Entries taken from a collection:
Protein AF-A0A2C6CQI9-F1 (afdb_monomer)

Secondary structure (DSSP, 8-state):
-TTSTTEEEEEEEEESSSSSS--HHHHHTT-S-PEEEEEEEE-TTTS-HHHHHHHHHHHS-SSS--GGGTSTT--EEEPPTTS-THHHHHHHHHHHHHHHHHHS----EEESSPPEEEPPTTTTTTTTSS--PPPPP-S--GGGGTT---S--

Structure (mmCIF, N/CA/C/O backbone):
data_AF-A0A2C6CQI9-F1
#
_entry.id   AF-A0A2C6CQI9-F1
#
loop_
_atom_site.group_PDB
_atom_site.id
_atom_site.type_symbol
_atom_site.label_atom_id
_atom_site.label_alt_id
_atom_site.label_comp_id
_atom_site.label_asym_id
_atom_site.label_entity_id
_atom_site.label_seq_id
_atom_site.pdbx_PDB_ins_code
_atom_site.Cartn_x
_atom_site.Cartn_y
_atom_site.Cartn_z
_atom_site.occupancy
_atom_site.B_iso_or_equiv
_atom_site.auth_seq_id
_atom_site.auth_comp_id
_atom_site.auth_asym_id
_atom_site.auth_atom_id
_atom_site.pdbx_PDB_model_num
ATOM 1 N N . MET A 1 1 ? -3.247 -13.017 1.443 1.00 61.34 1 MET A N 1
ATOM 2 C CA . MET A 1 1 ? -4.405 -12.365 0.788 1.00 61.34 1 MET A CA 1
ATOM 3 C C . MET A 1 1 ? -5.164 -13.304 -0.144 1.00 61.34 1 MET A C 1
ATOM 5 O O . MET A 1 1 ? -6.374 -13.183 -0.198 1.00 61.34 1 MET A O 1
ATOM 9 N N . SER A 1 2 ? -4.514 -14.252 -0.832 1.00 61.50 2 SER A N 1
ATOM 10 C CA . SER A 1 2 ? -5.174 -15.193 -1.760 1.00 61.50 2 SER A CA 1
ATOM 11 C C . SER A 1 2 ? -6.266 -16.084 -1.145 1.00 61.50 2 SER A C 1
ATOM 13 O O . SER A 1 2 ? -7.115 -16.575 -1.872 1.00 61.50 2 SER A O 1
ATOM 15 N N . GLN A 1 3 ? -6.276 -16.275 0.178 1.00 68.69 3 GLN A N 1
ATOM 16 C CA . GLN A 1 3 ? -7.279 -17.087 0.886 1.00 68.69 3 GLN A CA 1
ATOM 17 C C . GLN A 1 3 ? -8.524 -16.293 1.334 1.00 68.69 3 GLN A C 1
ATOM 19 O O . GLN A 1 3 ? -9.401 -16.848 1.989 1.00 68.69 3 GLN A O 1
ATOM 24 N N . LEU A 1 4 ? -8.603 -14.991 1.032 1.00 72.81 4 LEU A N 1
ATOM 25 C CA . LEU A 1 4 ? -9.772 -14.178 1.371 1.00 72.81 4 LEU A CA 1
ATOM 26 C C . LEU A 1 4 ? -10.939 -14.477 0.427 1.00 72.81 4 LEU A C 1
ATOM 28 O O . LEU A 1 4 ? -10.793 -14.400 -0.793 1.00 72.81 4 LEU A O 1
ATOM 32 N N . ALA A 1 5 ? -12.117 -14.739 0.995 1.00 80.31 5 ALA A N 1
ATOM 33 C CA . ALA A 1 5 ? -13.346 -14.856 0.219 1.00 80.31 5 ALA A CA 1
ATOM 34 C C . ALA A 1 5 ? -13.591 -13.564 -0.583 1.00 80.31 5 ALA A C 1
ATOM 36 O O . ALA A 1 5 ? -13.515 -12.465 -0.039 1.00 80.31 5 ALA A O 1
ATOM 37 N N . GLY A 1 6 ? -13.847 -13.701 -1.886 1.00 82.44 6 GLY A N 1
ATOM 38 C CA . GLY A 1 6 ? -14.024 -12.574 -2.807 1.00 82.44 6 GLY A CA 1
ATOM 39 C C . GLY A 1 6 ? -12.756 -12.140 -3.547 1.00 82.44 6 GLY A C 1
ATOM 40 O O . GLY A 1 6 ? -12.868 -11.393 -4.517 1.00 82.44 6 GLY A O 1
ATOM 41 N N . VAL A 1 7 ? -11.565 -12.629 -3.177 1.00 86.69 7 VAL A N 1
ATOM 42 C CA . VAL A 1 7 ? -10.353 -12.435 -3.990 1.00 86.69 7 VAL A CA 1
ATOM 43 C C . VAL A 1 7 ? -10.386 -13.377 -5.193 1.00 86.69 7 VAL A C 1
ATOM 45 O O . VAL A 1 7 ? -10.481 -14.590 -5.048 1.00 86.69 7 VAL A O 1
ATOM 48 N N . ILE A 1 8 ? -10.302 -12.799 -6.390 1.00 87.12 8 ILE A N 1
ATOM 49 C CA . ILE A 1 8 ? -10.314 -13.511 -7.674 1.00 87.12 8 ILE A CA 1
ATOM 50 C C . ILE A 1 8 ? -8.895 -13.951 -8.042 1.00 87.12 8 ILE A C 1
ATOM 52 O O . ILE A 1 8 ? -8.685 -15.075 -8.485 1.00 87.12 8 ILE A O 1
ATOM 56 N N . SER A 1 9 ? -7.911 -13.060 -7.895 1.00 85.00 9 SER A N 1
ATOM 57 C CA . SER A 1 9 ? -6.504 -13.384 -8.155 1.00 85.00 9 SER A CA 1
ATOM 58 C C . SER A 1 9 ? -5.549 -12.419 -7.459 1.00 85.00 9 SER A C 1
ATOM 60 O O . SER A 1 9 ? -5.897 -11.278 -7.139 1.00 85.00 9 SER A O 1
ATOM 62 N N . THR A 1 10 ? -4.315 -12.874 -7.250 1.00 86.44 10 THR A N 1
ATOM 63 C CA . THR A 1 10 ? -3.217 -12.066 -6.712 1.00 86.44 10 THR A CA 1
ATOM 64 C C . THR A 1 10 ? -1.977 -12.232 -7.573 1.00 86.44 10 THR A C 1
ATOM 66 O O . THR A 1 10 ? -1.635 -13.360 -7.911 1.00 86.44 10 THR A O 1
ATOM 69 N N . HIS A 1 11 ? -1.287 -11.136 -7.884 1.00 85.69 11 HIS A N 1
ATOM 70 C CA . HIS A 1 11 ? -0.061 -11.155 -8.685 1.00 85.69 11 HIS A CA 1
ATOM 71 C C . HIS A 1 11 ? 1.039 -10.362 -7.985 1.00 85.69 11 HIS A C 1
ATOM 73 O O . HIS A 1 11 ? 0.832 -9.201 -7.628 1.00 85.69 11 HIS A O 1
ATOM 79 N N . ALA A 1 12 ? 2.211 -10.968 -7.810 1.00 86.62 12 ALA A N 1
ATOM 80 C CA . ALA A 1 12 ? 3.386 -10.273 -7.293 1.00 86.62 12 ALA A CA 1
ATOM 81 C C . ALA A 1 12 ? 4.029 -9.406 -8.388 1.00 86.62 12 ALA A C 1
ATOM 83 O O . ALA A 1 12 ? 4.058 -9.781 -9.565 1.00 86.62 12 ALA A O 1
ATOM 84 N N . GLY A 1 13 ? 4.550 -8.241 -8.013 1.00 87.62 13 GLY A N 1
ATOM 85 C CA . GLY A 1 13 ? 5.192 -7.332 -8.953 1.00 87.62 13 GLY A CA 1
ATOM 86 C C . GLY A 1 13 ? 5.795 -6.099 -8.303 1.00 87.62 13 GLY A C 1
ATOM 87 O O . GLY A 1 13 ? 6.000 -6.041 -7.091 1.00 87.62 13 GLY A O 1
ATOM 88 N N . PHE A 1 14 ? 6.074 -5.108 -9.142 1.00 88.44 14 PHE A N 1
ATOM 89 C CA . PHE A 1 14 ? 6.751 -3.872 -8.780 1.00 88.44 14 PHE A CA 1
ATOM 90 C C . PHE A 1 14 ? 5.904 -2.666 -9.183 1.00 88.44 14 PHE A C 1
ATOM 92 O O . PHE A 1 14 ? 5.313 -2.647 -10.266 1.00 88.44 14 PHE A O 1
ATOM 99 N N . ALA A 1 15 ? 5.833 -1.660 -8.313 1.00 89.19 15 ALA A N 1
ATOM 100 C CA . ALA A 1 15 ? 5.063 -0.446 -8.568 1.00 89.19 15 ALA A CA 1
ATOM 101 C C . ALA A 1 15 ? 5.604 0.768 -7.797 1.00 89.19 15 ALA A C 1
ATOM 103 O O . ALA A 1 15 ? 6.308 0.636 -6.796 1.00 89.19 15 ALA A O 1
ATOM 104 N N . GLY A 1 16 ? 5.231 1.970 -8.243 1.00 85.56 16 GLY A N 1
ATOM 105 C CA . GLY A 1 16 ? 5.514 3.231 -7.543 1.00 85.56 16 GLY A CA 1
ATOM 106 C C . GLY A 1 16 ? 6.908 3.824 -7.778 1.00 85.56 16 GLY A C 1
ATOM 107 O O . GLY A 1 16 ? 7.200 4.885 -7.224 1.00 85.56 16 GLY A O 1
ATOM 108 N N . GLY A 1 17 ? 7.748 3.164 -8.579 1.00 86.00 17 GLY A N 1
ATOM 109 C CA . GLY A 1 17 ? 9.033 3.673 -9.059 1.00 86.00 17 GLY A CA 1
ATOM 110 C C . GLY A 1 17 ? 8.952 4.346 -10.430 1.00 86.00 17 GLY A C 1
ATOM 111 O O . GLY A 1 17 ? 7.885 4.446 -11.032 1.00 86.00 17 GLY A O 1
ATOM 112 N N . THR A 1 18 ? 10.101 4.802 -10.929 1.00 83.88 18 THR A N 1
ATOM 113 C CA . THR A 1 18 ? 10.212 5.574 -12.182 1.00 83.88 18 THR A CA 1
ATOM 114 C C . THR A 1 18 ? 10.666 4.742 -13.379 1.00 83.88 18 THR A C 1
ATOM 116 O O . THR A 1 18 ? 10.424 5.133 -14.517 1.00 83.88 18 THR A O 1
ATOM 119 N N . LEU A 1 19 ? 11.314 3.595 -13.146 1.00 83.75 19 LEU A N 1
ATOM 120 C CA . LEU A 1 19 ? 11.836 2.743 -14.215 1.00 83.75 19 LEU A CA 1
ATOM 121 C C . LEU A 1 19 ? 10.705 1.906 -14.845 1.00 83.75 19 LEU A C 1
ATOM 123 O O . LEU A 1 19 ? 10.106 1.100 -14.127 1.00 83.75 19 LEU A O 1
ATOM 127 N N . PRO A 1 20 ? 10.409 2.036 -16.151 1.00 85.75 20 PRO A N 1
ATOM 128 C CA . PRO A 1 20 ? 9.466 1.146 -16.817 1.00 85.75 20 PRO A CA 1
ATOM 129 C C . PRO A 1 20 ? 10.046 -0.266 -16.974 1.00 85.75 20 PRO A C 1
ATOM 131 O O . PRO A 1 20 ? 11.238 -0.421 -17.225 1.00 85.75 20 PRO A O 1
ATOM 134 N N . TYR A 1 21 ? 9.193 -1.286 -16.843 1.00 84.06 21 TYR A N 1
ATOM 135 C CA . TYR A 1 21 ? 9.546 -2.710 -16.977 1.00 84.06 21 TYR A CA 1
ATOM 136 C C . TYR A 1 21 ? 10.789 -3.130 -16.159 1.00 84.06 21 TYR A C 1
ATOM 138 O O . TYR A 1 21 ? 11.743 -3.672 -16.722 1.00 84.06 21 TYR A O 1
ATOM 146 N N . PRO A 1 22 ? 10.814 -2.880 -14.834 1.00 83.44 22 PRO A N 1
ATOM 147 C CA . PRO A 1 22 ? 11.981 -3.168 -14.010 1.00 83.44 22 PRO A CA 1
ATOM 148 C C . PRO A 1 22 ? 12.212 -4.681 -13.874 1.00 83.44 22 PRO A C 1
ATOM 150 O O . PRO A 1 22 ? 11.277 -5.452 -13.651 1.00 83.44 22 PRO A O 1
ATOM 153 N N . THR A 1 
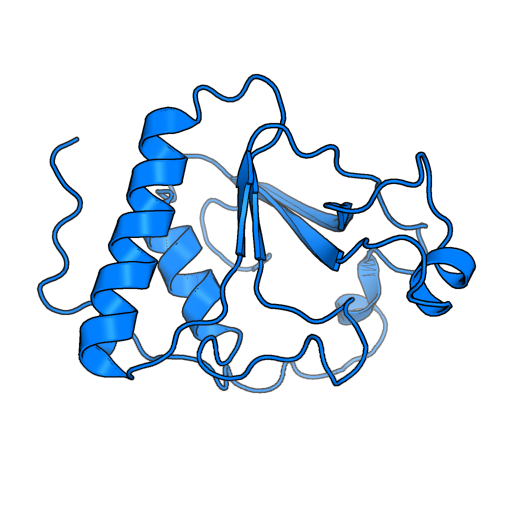23 ? 13.472 -5.112 -13.928 1.00 81.50 23 THR A N 1
ATOM 154 C CA . THR A 1 23 ? 13.852 -6.472 -13.521 1.00 81.50 23 THR A CA 1
ATOM 155 C C . THR A 1 23 ? 14.040 -6.548 -12.007 1.00 81.50 23 THR A C 1
ATOM 157 O O . THR A 1 23 ? 14.371 -5.554 -11.358 1.00 81.50 23 THR A O 1
ATOM 160 N N . TYR A 1 24 ? 13.902 -7.742 -11.421 1.00 78.44 24 TYR A N 1
ATOM 161 C CA . TYR A 1 24 ? 14.149 -7.943 -9.986 1.00 78.44 24 TYR A CA 1
ATOM 162 C C . TYR A 1 24 ? 15.541 -7.454 
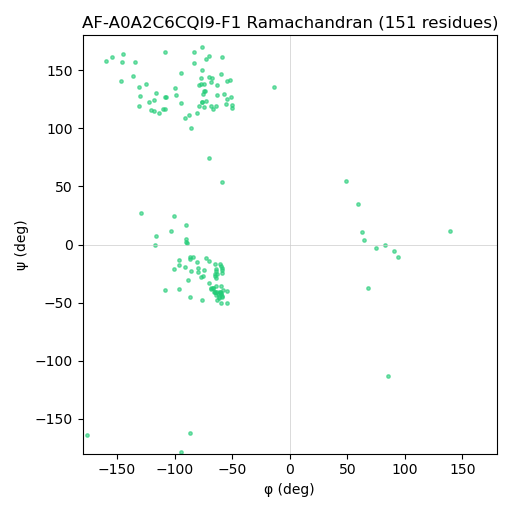-9.558 1.00 78.44 24 TYR A C 1
ATOM 164 O O . TYR A 1 24 ? 15.687 -6.809 -8.522 1.00 78.44 24 TYR A O 1
ATOM 172 N N . GLN A 1 25 ? 16.561 -7.696 -10.388 1.00 77.75 25 GLN A N 1
ATOM 173 C CA . GLN A 1 25 ? 17.926 -7.235 -10.132 1.00 77.75 25 GLN A CA 1
ATOM 174 C C . GLN A 1 25 ? 18.003 -5.707 -10.045 1.00 77.75 25 GLN A C 1
ATOM 176 O O . GLN A 1 25 ? 18.657 -5.189 -9.145 1.00 77.75 25 GLN A O 1
ATOM 181 N N . GLN A 1 26 ? 17.293 -4.989 -10.921 1.00 80.25 26 GLN A N 1
ATOM 182 C CA . GLN A 1 26 ? 17.209 -3.526 -10.886 1.00 80.25 26 GLN A CA 1
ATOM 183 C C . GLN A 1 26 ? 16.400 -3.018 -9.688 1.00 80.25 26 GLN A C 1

Description of the task: Look above for the line containing "ATOM 36 O O" and the line containing "ATOM 43 C C". Transcribe both, with the lines between them, exactly.

Answer section:
ATOM 36 O O . ALA A 1 5 ? -13.515 -12.465 -0.039 1.00 80.31 5 ALA A O 1
ATOM 37 N N . GLY A 1 6 ? -13.847 -13.701 -1.886 1.00 82.44 6 GLY A N 1
ATOM 38 C CA . GLY A 1 6 ? -14.024 -12.574 -2.807 1.00 82.44 6 GLY A CA 1
ATOM 39 C C . GLY A 1 6 ? -12.756 -12.140 -3.547 1.00 82.44 6 GLY A C 1
ATOM 40 O O . GLY A 1 6 ? -12.868 -11.393 -4.517 1.00 82.44 6 GLY A O 1
ATOM 41 N N . VAL A 1 7 ? -11.565 -12.629 -3.177 1.00 86.69 7 VAL A N 1
ATOM 42 C CA . VAL A 1 7 ? -10.353 -12.435 -3.990 1.00 86.69 7 VAL A CA 1
ATOM 43 C C . VAL A 1 7 ? -10.386 -13.377 -5.193 1.00 86.69 7 VAL A C 1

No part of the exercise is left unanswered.